_Assigned task:_ Starting with the line containing "ATOM 25 C C" and going on through the line containing "ATOM 32 C CA", return the lines of the data below exactly, and only those.

_Provided information:_

[Start of Attachment]

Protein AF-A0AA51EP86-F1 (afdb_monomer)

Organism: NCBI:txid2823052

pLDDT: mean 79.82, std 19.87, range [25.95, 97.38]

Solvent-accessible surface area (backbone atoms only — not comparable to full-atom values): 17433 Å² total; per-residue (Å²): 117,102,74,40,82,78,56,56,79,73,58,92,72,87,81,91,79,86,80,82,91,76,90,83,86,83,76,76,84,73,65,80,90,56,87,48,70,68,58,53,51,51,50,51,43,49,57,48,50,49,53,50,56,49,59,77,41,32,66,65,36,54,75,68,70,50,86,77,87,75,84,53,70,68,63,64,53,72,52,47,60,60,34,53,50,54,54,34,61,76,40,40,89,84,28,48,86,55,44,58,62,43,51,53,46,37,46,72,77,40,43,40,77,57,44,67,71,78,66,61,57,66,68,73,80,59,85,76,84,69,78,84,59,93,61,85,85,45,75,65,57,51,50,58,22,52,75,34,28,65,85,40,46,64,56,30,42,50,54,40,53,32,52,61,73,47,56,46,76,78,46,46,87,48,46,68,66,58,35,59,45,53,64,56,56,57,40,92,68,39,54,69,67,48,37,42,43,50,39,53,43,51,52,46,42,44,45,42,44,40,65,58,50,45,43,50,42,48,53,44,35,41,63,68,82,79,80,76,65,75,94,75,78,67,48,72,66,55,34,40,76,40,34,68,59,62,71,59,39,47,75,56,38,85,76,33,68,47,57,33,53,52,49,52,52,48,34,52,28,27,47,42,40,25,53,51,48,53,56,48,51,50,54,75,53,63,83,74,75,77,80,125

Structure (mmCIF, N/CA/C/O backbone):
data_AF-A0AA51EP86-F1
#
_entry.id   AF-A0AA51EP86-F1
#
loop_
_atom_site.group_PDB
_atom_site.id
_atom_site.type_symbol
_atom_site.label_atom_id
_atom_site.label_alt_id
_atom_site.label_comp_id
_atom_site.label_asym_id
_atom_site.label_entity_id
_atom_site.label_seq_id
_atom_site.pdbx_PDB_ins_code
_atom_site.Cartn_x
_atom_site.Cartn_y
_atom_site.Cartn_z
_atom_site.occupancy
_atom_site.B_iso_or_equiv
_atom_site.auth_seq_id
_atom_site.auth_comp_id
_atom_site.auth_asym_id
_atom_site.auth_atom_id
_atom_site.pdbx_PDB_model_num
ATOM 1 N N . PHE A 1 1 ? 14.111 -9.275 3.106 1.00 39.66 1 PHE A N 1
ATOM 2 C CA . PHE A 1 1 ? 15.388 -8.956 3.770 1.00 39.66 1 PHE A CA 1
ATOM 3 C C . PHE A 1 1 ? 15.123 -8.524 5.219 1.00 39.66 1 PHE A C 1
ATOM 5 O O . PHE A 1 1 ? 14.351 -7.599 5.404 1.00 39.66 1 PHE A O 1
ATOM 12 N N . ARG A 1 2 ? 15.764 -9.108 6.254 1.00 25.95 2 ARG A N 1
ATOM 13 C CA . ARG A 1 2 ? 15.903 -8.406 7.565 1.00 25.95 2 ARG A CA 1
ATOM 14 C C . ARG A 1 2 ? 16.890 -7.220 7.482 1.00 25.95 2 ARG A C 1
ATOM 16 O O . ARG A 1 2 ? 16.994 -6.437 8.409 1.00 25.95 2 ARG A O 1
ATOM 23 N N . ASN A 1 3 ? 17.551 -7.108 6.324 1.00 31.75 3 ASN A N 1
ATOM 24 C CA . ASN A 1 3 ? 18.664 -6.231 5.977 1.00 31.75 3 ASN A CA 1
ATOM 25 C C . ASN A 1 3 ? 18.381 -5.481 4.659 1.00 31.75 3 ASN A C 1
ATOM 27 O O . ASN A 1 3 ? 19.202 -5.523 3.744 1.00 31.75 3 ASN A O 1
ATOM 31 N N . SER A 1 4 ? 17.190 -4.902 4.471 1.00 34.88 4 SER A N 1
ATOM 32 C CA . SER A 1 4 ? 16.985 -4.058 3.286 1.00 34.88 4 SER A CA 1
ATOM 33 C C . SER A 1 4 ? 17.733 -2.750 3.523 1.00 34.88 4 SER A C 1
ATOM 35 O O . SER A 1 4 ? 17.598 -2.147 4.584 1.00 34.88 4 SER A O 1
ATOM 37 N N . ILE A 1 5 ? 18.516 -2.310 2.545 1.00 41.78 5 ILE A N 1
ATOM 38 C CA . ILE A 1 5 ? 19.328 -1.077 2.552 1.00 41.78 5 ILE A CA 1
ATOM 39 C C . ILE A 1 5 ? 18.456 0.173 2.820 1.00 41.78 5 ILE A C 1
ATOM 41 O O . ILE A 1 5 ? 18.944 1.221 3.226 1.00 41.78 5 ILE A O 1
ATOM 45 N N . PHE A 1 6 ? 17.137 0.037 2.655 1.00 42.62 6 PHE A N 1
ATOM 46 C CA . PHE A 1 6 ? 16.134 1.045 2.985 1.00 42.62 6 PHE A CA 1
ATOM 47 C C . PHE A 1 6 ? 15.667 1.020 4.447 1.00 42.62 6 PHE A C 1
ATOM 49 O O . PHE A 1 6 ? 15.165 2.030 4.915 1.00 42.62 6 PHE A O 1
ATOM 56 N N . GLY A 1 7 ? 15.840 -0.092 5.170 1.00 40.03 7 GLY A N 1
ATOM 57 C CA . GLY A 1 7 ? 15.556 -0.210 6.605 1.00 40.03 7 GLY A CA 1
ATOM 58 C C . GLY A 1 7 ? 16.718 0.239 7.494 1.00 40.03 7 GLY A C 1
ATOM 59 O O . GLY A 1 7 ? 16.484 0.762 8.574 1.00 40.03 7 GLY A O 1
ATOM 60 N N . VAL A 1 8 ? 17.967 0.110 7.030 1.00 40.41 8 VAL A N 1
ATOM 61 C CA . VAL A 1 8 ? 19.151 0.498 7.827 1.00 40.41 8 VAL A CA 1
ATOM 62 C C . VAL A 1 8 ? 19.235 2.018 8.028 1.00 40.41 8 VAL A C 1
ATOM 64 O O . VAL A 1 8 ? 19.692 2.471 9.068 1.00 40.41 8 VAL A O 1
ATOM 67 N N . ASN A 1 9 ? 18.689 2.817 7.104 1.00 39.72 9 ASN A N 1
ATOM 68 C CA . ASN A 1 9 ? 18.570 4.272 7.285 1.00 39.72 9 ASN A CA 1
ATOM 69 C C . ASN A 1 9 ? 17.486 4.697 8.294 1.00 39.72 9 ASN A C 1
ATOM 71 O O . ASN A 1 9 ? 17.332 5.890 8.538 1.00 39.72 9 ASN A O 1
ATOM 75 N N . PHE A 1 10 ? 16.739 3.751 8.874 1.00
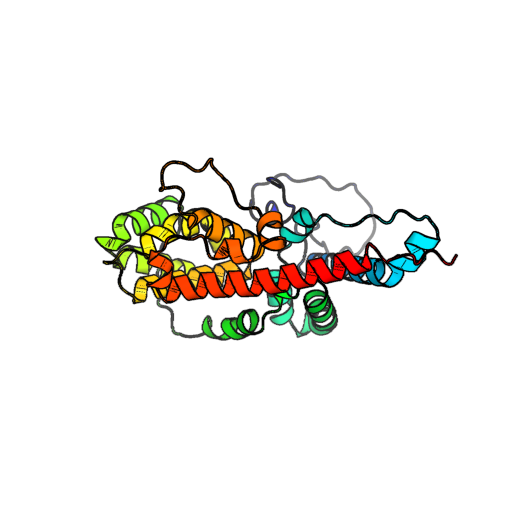 41.88 10 PHE A N 1
ATOM 76 C CA . PHE A 1 10 ? 15.786 4.020 9.955 1.00 41.88 10 PHE A CA 1
ATOM 77 C C . PHE A 1 10 ? 16.325 3.674 11.349 1.00 41.88 10 PHE A C 1
ATOM 79 O O . PHE A 1 10 ? 15.724 4.099 12.332 1.00 41.88 10 PHE A O 1
ATOM 86 N N . ASP A 1 11 ? 17.470 2.991 11.450 1.00 34.19 11 ASP A N 1
ATOM 87 C CA . ASP A 1 11 ? 18.153 2.726 12.719 1.00 34.19 11 ASP A CA 1
ATOM 88 C C . ASP A 1 11 ? 19.407 3.601 12.828 1.00 34.19 11 ASP A C 1
ATOM 90 O O . ASP A 1 11 ? 20.524 3.215 12.485 1.00 34.19 11 ASP A O 1
ATOM 94 N N . SER A 1 12 ? 19.232 4.813 13.350 1.00 36.53 12 SER A N 1
ATOM 95 C CA . SER A 1 12 ? 20.344 5.642 13.806 1.00 36.53 12 SER A CA 1
ATOM 96 C C . SER A 1 12 ? 20.943 5.059 15.092 1.00 36.53 12 SER A C 1
ATOM 98 O O . SER A 1 12 ? 20.634 5.526 16.187 1.00 36.53 12 SER A O 1
ATOM 100 N N . GLN A 1 13 ? 21.815 4.055 14.964 1.00 32.75 13 GLN A N 1
ATOM 101 C CA . GLN A 1 13 ? 22.846 3.746 15.961 1.00 32.75 13 GLN A CA 1
ATOM 102 C C . GLN A 1 13 ? 24.184 3.393 15.291 1.00 32.75 13 GLN A C 1
ATOM 104 O O . GLN A 1 13 ? 24.481 2.243 14.988 1.00 32.75 13 GLN A O 1
ATOM 109 N N . ASN A 1 14 ? 24.979 4.449 15.094 1.00 35.31 14 ASN A N 1
ATOM 110 C CA . ASN A 1 14 ? 26.441 4.539 15.142 1.00 35.31 14 ASN A CA 1
ATOM 111 C C . ASN A 1 14 ? 27.276 3.278 14.858 1.00 35.31 14 ASN A C 1
ATOM 113 O O . ASN A 1 14 ? 27.411 2.406 15.718 1.00 35.31 14 ASN A O 1
ATOM 117 N N . LYS A 1 15 ? 28.059 3.338 13.773 1.00 28.86 15 LYS A N 1
ATOM 118 C CA . LYS A 1 15 ? 29.499 3.020 13.802 1.00 28.86 15 LYS A CA 1
ATOM 119 C C . LYS A 1 15 ? 30.215 3.721 12.634 1.00 28.86 15 LYS A C 1
ATOM 121 O O . LYS A 1 15 ? 29.783 3.525 11.503 1.00 28.86 15 LYS A O 1
ATOM 126 N N . PRO A 1 16 ? 31.282 4.503 12.884 1.00 32.38 16 PRO A N 1
ATOM 127 C CA . PRO A 1 16 ? 31.972 5.234 11.829 1.00 32.38 16 PRO A CA 1
ATOM 128 C C . PRO A 1 16 ? 32.864 4.286 11.023 1.00 32.38 16 PRO A C 1
ATOM 130 O O . PRO A 1 16 ? 33.564 3.443 11.592 1.00 32.38 16 PRO A O 1
ATOM 133 N N . PHE A 1 17 ? 32.843 4.438 9.702 1.00 33.09 17 PHE A N 1
ATOM 134 C CA . PHE A 1 17 ? 33.783 3.790 8.792 1.00 33.09 17 PHE A CA 1
ATOM 135 C C . PHE A 1 17 ? 34.845 4.826 8.402 1.00 33.09 17 PHE A C 1
ATOM 137 O O . PHE A 1 17 ? 34.526 5.881 7.867 1.00 33.09 17 PHE A O 1
ATOM 144 N N . THR A 1 18 ? 36.112 4.559 8.711 1.00 31.05 18 THR A N 1
ATOM 145 C CA . THR A 1 18 ? 37.247 5.438 8.378 1.00 31.05 18 THR A CA 1
ATOM 146 C C . THR A 1 18 ? 37.455 5.527 6.859 1.00 31.05 18 THR A C 1
ATOM 148 O O . THR A 1 18 ? 37.637 4.472 6.240 1.00 31.05 18 THR A O 1
ATOM 151 N N . PRO A 1 19 ? 37.479 6.728 6.244 1.00 34.78 19 PRO A N 1
ATOM 152 C CA . PRO A 1 19 ? 37.836 6.878 4.841 1.00 34.78 19 PRO A CA 1
ATOM 153 C C . PRO A 1 19 ? 39.361 6.900 4.663 1.00 34.78 19 PRO A C 1
ATOM 155 O O . PRO A 1 19 ? 40.109 7.377 5.513 1.00 34.78 19 PRO A O 1
ATOM 158 N N . MET A 1 20 ? 39.802 6.337 3.541 1.00 34.44 20 MET A N 1
ATOM 159 C CA . MET A 1 20 ? 41.185 6.319 3.072 1.00 34.44 20 MET A CA 1
ATOM 160 C C . MET A 1 20 ? 41.547 7.706 2.520 1.00 34.44 20 MET A C 1
ATOM 162 O O . MET A 1 20 ? 40.785 8.267 1.736 1.00 34.44 20 MET A O 1
ATOM 166 N N . GLU A 1 21 ? 42.681 8.251 2.964 1.00 33.03 21 GLU A N 1
ATOM 167 C CA . GLU A 1 21 ? 43.171 9.589 2.617 1.00 33.03 21 GLU A CA 1
ATOM 168 C C . GLU A 1 21 ? 43.456 9.725 1.113 1.00 33.03 21 GLU A C 1
ATOM 170 O O . GLU A 1 21 ? 44.197 8.931 0.530 1.00 33.03 21 GLU A O 1
ATOM 175 N N . THR A 1 22 ? 42.907 10.772 0.497 1.00 33.88 22 THR A N 1
ATOM 176 C CA . THR A 1 22 ? 43.368 11.298 -0.792 1.00 33.88 22 THR A CA 1
ATOM 177 C C . THR A 1 22 ? 43.429 12.820 -0.708 1.00 33.88 22 THR A C 1
ATOM 179 O O . THR A 1 22 ? 42.400 13.467 -0.523 1.00 33.88 22 THR A O 1
ATOM 182 N N . ASP A 1 23 ? 44.643 13.356 -0.833 1.00 32.59 23 ASP A N 1
ATOM 183 C CA . ASP A 1 23 ? 44.966 14.784 -0.900 1.00 32.59 23 ASP A CA 1
ATOM 184 C C . ASP A 1 23 ? 44.356 15.472 -2.135 1.00 32.59 23 ASP A C 1
ATOM 186 O O . ASP A 1 23 ? 44.403 14.925 -3.239 1.00 32.59 23 ASP A O 1
ATOM 190 N N . GLY A 1 24 ? 43.902 16.723 -1.965 1.00 33.19 24 GLY A N 1
ATOM 191 C CA . GLY A 1 24 ? 43.860 17.716 -3.050 1.00 33.19 24 GLY A CA 1
ATOM 192 C C . GLY A 1 24 ? 42.510 18.378 -3.356 1.00 33.19 24 GLY A C 1
ATOM 193 O O . GLY A 1 24 ? 41.849 18.011 -4.318 1.00 33.19 24 GLY A O 1
ATOM 194 N N . ASP A 1 25 ? 42.196 19.414 -2.571 1.00 35.78 25 ASP A N 1
ATOM 195 C CA . ASP A 1 25 ? 41.440 20.646 -2.864 1.00 35.78 25 ASP A CA 1
ATOM 196 C C . ASP A 1 25 ? 40.011 20.631 -3.459 1.00 35.78 25 ASP A C 1
ATOM 198 O O . ASP A 1 25 ? 39.740 20.263 -4.601 1.00 35.78 25 ASP A O 1
ATOM 202 N N . SER A 1 26 ? 39.118 21.269 -2.682 1.00 40.50 26 SER A N 1
ATOM 203 C CA . SER A 1 26 ? 37.716 21.654 -2.943 1.00 40.50 26 SER A CA 1
ATOM 204 C C . SER A 1 26 ? 36.649 20.553 -2.861 1.00 40.50 26 SER A C 1
ATOM 206 O O . SER A 1 26 ? 35.668 20.552 -3.607 1.00 40.50 26 SER A O 1
ATOM 208 N N . SER A 1 27 ? 36.767 19.643 -1.892 1.00 34.41 27 SER A N 1
ATOM 209 C CA . SER A 1 27 ? 35.677 18.727 -1.554 1.00 34.41 27 SER A CA 1
ATOM 210 C C . SER A 1 27 ? 34.561 19.476 -0.821 1.00 34.41 27 SER A C 1
ATOM 212 O O . SER A 1 27 ? 34.662 19.831 0.350 1.00 34.41 27 SER A O 1
ATOM 214 N N . THR A 1 28 ? 33.448 19.703 -1.517 1.00 38.06 28 THR A N 1
ATOM 215 C CA . THR A 1 28 ? 32.155 19.740 -0.831 1.00 38.06 28 THR A CA 1
ATOM 216 C C . THR A 1 28 ? 32.044 18.414 -0.084 1.00 38.06 28 THR A C 1
ATOM 218 O O . THR A 1 28 ? 32.035 17.363 -0.720 1.00 38.06 28 THR A O 1
ATOM 221 N N . ASP A 1 29 ? 32.056 18.449 1.250 1.00 35.62 29 ASP A N 1
ATOM 222 C CA . ASP A 1 29 ? 31.910 17.261 2.094 1.00 35.62 29 ASP A CA 1
ATOM 223 C C . ASP A 1 29 ? 30.507 16.676 1.889 1.00 35.62 29 ASP A C 1
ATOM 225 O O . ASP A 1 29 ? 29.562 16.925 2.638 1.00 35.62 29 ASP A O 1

[End of Attachment]

_Task response:_
ATOM 25 C C . ASN A 1 3 ? 18.381 -5.481 4.659 1.00 31.75 3 ASN A C 1
ATOM 27 O O . ASN A 1 3 ? 19.202 -5.523 3.744 1.00 31.75 3 ASN A O 1
ATOM 31 N N . SER A 1 4 ? 17.190 -4.902 4.471 1.00 34.88 4 SER A N 1
ATOM 32 C CA . SER A 1 4 ? 16.985 -4.058 3.286 1.00 34.88 4 SER A CA 1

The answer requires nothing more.